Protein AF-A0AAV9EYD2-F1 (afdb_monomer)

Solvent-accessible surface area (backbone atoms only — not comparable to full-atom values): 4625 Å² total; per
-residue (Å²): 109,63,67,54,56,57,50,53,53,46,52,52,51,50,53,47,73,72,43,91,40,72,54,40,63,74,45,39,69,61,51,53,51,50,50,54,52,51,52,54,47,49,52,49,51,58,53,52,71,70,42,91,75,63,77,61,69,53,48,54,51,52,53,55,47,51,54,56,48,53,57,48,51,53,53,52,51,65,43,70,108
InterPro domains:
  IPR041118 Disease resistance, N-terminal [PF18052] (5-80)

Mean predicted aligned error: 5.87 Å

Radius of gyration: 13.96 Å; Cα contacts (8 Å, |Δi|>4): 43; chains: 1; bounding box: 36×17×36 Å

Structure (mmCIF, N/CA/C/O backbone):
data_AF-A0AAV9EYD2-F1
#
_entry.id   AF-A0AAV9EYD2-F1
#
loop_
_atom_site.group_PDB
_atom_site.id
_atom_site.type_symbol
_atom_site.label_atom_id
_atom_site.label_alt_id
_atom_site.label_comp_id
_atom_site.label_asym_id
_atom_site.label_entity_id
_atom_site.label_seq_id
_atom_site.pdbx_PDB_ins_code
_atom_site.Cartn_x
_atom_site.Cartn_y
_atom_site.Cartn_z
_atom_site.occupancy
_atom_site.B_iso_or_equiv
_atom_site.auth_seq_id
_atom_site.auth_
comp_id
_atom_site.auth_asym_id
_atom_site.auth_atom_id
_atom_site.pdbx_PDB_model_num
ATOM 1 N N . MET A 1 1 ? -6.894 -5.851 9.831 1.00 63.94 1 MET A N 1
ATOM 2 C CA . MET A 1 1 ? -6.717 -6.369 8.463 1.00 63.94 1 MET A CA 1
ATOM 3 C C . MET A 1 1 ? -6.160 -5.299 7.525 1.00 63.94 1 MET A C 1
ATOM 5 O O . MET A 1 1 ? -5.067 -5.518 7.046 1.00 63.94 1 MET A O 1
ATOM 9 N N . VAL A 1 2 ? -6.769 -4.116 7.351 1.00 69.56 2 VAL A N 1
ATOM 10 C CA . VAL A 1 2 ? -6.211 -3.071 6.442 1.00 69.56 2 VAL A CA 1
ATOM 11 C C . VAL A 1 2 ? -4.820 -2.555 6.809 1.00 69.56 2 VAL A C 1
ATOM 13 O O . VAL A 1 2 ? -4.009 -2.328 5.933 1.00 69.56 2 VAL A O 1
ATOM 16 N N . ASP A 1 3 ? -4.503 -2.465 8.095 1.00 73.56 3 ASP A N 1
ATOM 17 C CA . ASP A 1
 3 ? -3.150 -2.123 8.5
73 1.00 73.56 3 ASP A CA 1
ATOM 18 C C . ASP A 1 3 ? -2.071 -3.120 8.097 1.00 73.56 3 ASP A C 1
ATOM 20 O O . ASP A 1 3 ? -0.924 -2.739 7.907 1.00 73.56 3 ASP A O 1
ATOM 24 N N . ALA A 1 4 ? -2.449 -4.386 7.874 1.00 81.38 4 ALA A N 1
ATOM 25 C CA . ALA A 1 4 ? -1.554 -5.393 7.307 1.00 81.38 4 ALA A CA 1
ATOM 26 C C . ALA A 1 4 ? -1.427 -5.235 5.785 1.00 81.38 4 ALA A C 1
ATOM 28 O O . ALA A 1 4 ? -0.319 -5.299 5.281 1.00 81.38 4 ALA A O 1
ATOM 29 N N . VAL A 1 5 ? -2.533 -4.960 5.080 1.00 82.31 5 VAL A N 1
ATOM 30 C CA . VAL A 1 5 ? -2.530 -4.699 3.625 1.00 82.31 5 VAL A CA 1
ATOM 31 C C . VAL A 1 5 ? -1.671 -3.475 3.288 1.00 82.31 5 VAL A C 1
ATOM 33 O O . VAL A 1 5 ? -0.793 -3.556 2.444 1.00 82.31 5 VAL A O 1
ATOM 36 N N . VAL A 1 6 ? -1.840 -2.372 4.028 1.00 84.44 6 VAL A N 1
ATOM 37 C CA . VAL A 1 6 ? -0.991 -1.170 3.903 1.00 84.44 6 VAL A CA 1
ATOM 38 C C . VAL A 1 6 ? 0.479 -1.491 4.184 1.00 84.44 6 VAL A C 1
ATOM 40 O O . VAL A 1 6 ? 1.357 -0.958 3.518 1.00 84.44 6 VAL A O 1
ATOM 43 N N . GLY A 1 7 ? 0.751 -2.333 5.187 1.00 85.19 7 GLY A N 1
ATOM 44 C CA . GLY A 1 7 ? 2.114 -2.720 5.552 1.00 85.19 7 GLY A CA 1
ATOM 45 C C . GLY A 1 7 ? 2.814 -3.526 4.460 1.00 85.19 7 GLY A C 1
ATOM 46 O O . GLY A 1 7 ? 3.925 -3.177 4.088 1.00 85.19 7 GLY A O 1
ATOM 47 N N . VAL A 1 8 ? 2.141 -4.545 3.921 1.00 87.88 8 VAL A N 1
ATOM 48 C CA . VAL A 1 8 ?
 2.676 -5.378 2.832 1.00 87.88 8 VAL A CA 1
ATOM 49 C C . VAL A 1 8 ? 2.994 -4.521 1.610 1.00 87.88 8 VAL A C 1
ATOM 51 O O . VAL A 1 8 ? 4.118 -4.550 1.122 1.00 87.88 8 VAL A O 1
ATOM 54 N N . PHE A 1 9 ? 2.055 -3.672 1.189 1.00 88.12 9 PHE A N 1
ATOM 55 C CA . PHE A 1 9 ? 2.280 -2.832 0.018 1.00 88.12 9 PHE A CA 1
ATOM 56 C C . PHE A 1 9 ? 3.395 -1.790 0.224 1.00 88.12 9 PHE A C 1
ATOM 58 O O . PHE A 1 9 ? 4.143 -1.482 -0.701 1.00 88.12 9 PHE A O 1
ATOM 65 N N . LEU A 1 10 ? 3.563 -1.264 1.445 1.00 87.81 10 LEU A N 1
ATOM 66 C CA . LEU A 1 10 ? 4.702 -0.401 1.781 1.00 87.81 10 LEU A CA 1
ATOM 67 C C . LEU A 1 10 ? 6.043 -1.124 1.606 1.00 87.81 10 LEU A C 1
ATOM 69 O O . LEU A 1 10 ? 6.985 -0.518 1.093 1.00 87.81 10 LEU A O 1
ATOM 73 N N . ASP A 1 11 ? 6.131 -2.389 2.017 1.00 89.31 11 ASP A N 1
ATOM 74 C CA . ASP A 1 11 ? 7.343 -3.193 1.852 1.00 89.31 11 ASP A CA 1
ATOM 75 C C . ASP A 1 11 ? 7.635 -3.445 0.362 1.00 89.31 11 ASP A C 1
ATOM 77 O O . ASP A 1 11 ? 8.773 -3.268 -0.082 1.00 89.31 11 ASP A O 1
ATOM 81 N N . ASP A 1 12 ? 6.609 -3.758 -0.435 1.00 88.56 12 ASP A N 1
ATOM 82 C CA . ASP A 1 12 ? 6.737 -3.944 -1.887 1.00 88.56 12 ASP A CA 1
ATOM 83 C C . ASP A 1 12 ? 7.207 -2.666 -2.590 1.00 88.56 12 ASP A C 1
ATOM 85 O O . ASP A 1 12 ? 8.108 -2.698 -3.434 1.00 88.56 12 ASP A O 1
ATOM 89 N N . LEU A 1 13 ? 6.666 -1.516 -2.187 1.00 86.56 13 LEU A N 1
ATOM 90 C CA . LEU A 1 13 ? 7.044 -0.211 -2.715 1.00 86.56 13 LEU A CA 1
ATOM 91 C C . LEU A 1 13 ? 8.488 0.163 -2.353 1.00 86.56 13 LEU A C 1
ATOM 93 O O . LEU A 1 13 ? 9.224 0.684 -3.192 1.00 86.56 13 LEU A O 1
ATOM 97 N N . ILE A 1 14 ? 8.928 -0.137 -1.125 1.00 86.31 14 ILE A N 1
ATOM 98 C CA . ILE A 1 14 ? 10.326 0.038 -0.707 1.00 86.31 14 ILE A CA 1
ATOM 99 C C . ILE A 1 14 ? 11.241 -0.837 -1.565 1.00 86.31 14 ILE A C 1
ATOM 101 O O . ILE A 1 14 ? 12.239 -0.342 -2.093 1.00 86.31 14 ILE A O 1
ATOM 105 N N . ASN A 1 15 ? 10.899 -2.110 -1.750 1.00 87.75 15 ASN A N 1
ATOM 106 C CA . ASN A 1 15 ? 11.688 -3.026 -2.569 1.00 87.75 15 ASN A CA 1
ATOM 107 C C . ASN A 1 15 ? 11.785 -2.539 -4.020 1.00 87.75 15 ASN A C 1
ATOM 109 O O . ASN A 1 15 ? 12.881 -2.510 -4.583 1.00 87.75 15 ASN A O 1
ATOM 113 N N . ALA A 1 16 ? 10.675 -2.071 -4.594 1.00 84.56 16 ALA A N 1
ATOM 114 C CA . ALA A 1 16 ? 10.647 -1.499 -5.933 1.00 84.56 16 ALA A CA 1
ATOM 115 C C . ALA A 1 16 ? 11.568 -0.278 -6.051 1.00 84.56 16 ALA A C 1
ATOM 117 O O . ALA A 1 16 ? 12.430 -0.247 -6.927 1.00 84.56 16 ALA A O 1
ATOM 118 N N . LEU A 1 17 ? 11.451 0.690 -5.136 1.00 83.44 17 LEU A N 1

* * *

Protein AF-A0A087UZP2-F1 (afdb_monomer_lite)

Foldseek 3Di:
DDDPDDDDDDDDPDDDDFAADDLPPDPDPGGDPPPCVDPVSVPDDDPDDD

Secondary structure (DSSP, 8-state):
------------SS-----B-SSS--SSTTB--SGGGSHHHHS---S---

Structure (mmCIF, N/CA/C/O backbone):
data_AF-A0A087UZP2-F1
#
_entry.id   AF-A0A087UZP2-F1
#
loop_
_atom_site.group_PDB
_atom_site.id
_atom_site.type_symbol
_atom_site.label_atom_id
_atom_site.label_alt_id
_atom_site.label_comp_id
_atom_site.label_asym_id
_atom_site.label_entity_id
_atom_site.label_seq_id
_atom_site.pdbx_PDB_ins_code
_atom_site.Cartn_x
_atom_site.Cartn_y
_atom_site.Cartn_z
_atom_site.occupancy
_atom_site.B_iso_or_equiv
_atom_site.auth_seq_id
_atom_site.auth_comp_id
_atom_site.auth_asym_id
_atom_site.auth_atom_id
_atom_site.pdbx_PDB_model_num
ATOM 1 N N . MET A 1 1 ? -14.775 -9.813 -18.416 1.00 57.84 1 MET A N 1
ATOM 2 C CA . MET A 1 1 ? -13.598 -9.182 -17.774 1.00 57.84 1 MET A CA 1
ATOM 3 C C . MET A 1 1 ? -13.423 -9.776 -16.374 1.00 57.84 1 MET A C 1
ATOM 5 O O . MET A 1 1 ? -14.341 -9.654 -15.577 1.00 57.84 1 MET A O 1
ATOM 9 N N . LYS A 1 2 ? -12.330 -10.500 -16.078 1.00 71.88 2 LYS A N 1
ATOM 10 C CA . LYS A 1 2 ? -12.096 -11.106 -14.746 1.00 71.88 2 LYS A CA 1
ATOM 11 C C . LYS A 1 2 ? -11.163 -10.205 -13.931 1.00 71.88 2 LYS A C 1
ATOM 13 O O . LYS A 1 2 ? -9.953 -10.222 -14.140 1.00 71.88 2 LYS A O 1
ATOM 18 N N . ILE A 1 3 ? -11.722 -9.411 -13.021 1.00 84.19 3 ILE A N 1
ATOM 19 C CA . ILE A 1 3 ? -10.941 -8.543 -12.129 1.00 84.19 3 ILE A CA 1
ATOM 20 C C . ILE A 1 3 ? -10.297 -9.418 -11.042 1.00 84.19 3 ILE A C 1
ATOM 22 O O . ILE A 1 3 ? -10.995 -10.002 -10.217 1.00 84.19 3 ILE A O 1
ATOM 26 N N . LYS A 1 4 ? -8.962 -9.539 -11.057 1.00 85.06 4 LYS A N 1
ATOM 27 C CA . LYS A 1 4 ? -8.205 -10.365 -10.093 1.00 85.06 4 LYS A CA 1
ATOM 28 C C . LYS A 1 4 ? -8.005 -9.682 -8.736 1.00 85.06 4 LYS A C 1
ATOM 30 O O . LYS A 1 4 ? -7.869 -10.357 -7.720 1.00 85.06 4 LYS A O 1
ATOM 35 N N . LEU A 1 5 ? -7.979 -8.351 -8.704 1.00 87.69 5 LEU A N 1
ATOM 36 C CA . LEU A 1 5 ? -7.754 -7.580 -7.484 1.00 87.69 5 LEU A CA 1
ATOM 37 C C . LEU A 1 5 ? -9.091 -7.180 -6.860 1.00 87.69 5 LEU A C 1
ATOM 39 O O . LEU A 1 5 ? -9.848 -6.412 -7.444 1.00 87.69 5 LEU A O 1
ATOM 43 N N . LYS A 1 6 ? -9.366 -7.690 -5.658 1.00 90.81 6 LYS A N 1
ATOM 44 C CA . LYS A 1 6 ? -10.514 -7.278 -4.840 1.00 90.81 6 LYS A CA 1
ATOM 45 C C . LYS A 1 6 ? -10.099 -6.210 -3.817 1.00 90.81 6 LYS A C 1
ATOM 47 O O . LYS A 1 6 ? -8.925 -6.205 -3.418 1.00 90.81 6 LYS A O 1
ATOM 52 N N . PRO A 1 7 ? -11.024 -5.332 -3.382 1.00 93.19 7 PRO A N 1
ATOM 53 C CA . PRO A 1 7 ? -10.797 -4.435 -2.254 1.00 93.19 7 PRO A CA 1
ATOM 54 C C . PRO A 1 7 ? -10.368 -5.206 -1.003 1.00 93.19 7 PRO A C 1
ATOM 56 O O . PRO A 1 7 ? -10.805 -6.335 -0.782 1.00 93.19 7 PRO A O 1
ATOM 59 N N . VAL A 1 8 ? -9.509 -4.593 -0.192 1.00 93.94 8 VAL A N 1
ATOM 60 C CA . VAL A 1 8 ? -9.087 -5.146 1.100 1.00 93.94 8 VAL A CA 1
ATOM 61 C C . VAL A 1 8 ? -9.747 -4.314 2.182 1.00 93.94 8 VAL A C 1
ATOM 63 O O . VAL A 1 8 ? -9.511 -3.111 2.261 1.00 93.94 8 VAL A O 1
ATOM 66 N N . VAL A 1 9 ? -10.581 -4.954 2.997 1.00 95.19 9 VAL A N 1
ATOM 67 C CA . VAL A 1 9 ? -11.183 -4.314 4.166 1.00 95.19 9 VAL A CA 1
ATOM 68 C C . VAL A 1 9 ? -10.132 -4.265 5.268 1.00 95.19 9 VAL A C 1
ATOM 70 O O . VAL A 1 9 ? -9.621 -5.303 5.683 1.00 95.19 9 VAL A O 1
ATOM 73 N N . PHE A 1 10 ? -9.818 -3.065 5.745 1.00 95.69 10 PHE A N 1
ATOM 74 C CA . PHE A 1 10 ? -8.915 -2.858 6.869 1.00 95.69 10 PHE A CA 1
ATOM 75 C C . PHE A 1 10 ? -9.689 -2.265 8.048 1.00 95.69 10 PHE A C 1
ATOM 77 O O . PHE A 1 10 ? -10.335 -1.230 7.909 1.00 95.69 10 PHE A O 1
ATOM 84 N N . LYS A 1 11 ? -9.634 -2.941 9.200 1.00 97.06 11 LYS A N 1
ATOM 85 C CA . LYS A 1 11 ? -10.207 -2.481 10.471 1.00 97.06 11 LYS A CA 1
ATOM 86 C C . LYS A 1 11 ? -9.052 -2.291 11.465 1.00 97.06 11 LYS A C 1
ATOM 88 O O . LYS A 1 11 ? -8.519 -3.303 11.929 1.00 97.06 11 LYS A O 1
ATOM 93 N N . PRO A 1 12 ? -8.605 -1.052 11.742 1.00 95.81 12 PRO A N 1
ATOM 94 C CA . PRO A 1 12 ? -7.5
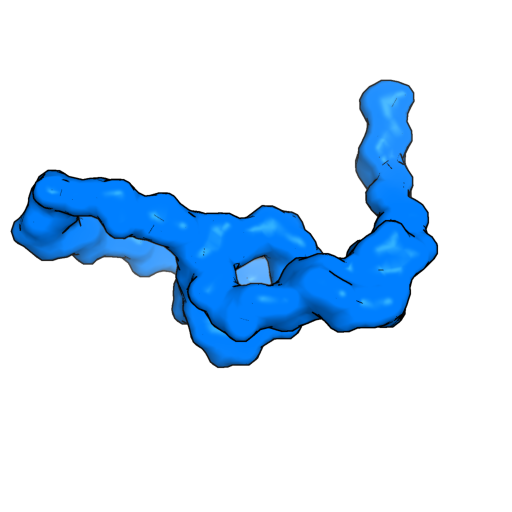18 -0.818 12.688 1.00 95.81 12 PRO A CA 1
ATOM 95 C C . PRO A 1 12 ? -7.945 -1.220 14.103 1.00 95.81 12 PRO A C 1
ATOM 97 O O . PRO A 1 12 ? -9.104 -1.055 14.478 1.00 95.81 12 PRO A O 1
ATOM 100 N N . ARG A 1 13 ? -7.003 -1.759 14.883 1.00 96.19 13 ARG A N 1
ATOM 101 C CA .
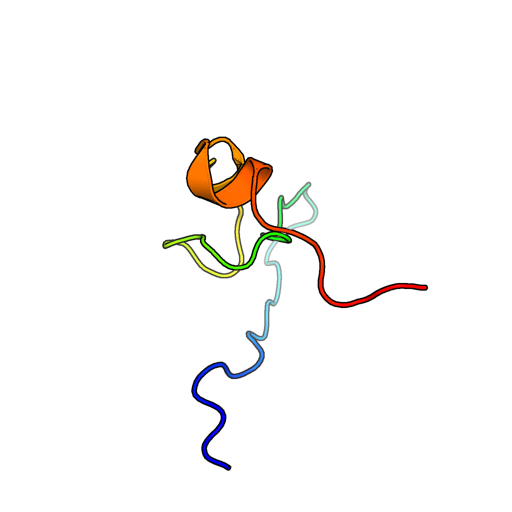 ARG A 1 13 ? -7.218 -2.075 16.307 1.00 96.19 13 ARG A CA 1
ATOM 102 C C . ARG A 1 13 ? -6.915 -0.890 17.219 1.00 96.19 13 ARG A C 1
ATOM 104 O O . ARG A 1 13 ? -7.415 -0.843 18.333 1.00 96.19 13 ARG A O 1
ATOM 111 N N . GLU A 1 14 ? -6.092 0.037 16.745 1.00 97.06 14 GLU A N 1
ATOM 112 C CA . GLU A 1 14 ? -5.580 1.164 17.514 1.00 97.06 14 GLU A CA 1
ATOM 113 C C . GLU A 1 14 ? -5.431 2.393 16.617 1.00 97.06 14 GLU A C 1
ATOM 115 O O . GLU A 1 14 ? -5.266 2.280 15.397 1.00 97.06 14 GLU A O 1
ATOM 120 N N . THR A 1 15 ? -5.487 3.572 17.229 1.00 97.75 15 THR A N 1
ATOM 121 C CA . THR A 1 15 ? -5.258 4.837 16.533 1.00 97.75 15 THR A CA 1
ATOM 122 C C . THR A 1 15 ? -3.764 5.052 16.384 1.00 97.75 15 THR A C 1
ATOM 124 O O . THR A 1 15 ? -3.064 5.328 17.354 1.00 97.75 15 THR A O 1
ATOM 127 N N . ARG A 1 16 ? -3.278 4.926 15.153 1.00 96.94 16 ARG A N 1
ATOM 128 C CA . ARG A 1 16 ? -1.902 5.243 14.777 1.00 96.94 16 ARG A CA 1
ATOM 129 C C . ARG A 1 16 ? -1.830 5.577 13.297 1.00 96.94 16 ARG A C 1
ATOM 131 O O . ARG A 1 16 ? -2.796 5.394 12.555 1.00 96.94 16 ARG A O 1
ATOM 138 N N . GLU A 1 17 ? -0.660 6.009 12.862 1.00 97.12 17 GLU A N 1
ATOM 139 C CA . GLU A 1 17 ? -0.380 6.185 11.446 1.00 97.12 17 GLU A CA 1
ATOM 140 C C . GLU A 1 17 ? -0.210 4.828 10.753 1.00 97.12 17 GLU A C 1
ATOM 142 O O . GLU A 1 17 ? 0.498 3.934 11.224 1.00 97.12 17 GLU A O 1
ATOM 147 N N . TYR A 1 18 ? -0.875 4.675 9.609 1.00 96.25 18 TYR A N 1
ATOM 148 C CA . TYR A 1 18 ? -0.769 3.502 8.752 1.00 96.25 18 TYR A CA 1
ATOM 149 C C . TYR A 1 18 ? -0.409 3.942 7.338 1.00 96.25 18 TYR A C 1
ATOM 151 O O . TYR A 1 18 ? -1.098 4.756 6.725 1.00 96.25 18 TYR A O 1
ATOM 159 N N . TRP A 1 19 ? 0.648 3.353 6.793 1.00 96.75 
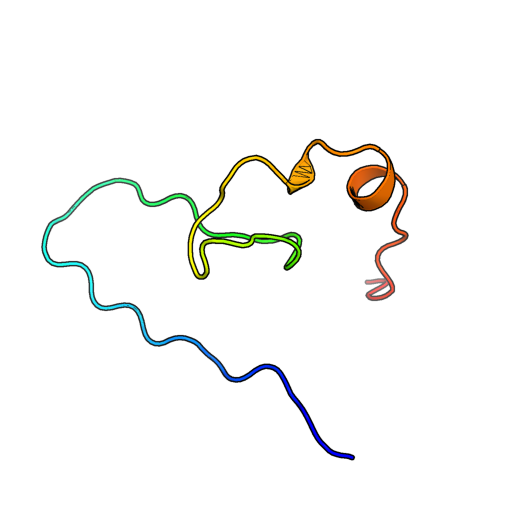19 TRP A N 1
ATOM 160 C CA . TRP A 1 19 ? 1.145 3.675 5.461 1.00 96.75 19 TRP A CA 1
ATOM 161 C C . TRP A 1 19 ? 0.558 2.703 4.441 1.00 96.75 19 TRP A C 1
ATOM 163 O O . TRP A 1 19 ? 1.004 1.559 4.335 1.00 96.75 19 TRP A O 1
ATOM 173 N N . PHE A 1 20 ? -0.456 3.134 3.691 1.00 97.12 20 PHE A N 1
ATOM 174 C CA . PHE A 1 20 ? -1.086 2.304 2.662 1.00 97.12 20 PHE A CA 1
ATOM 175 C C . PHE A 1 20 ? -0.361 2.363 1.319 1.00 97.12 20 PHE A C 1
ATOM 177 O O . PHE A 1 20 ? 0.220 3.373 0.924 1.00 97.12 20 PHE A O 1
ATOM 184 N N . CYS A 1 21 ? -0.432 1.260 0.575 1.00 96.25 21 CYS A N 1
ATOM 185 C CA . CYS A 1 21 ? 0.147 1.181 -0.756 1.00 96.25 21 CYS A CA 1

▶ [WHAT YOU ARE ASKED TO DO]
The output is the stretch above from the line with "ATOM 120 N N" through the line with "ATOM 185 C CA", copied word for word with both ends kept and every picture dropped.

▶ [TASK SOLUTION]
ATOM 120 N N . THR A 1 15 ? -5.487 3.572 17.229 1.00 97.75 15 THR A N 1
ATOM 121 C CA . THR A 1 15 ? -5.258 4.837 16.533 1.00 97.75 15 THR A CA 1
ATOM 122 C C . THR A 1 15 ? -3.764 5.052 16.384 1.00 97.75 15 THR A C 1
ATOM 124 O O . THR A 1 15 ? -3.064 5.328 17.354 1.00 97.75 15 THR A O 1
ATOM 127 N N . ARG A 1 16 ? -3.278 4.926 15.153 1.00 96.94 16 ARG A N 1
ATOM 128 C CA . ARG A 1 16 ? -1.902 5.243 14.777 1.00 96.94 16 ARG A CA 1
ATOM 129 C C . ARG A 1 16 ? -1.830 5.577 13.297 1.00 96.94 16 ARG A C 1
ATOM 131 O O . ARG A 1 16 ? -2.796 5.394 12.555 1.00 96.94 16 ARG A O 1
ATOM 138 N N . GLU A 1 17 ? -0.660 6.009 12.862 1.00 97.12 17 GLU A N 1
ATOM 139 C CA . GLU A 1 17 ? -0.380 6.185 11.446 1.00 97.12 17 GLU A CA 1
ATOM 140 C C . GLU A 1 17 ? -0.210 4.828 10.753 1.00 97.12 17 GLU A C 1
ATOM 142 O O . GLU A 1 17 ? 0.498 3.934 11.224 1.00 97.12 17 GLU A O 1
ATOM 147 N N . TYR A 1 18 ? -0.875 4.675 9.609 1.00 96.25 18 TYR A N 1
ATOM 148 C CA . TYR A 1 18 ? -0.769 3.502 8.752 1.00 96.25 18 TYR A CA 1
ATOM 149 C C . TYR A 1 18 ? -0.409 3.942 7.338 1.00 96.25 18 TYR A C 1
ATOM 151 O O . TYR A 1 18 ? -1.098 4.756 6.725 1.00 96.25 18 TYR A O 1
ATOM 159 N N . TRP A 1 19 ? 0.648 3.353 6.793 1.00 96.75 
19 TRP A N 1
ATOM 160 C CA . TRP A 1 19 ? 1.145 3.675 5.461 1.00 96.75 19 TRP A CA 1
ATOM 161 C C . TRP A 1 19 ? 0.558 2.703 4.441 1.00 96.75 19 TRP A C 1
ATOM 163 O O . TRP A 1 19 ? 1.004 1.559 4.335 1.00 96.75 19 TRP A O 1
ATOM 173 N N . PHE A 1 20 ? -0.456 3.134 3.691 1.00 97.12 20 PHE A N 1
ATOM 174 C CA . PHE A 1 20 ? -1.086 2.304 2.662 1.00 97.12 20 PHE A CA 1
ATOM 175 C C . PHE A 1 20 ? -0.361 2.363 1.319 1.00 97.12 20 PHE A C 1
ATOM 177 O O . PHE A 1 20 ? 0.220 3.373 0.924 1.00 97.12 20 PHE A O 1
ATOM 184 N N . CYS A 1 21 ? -0.432 1.260 0.575 1.00 96.25 21 CYS A N 1
ATOM 185 C CA . CYS A 1 21 ? 0.147 1.181 -0.756 1.00 96.25 21 CYS A CA 1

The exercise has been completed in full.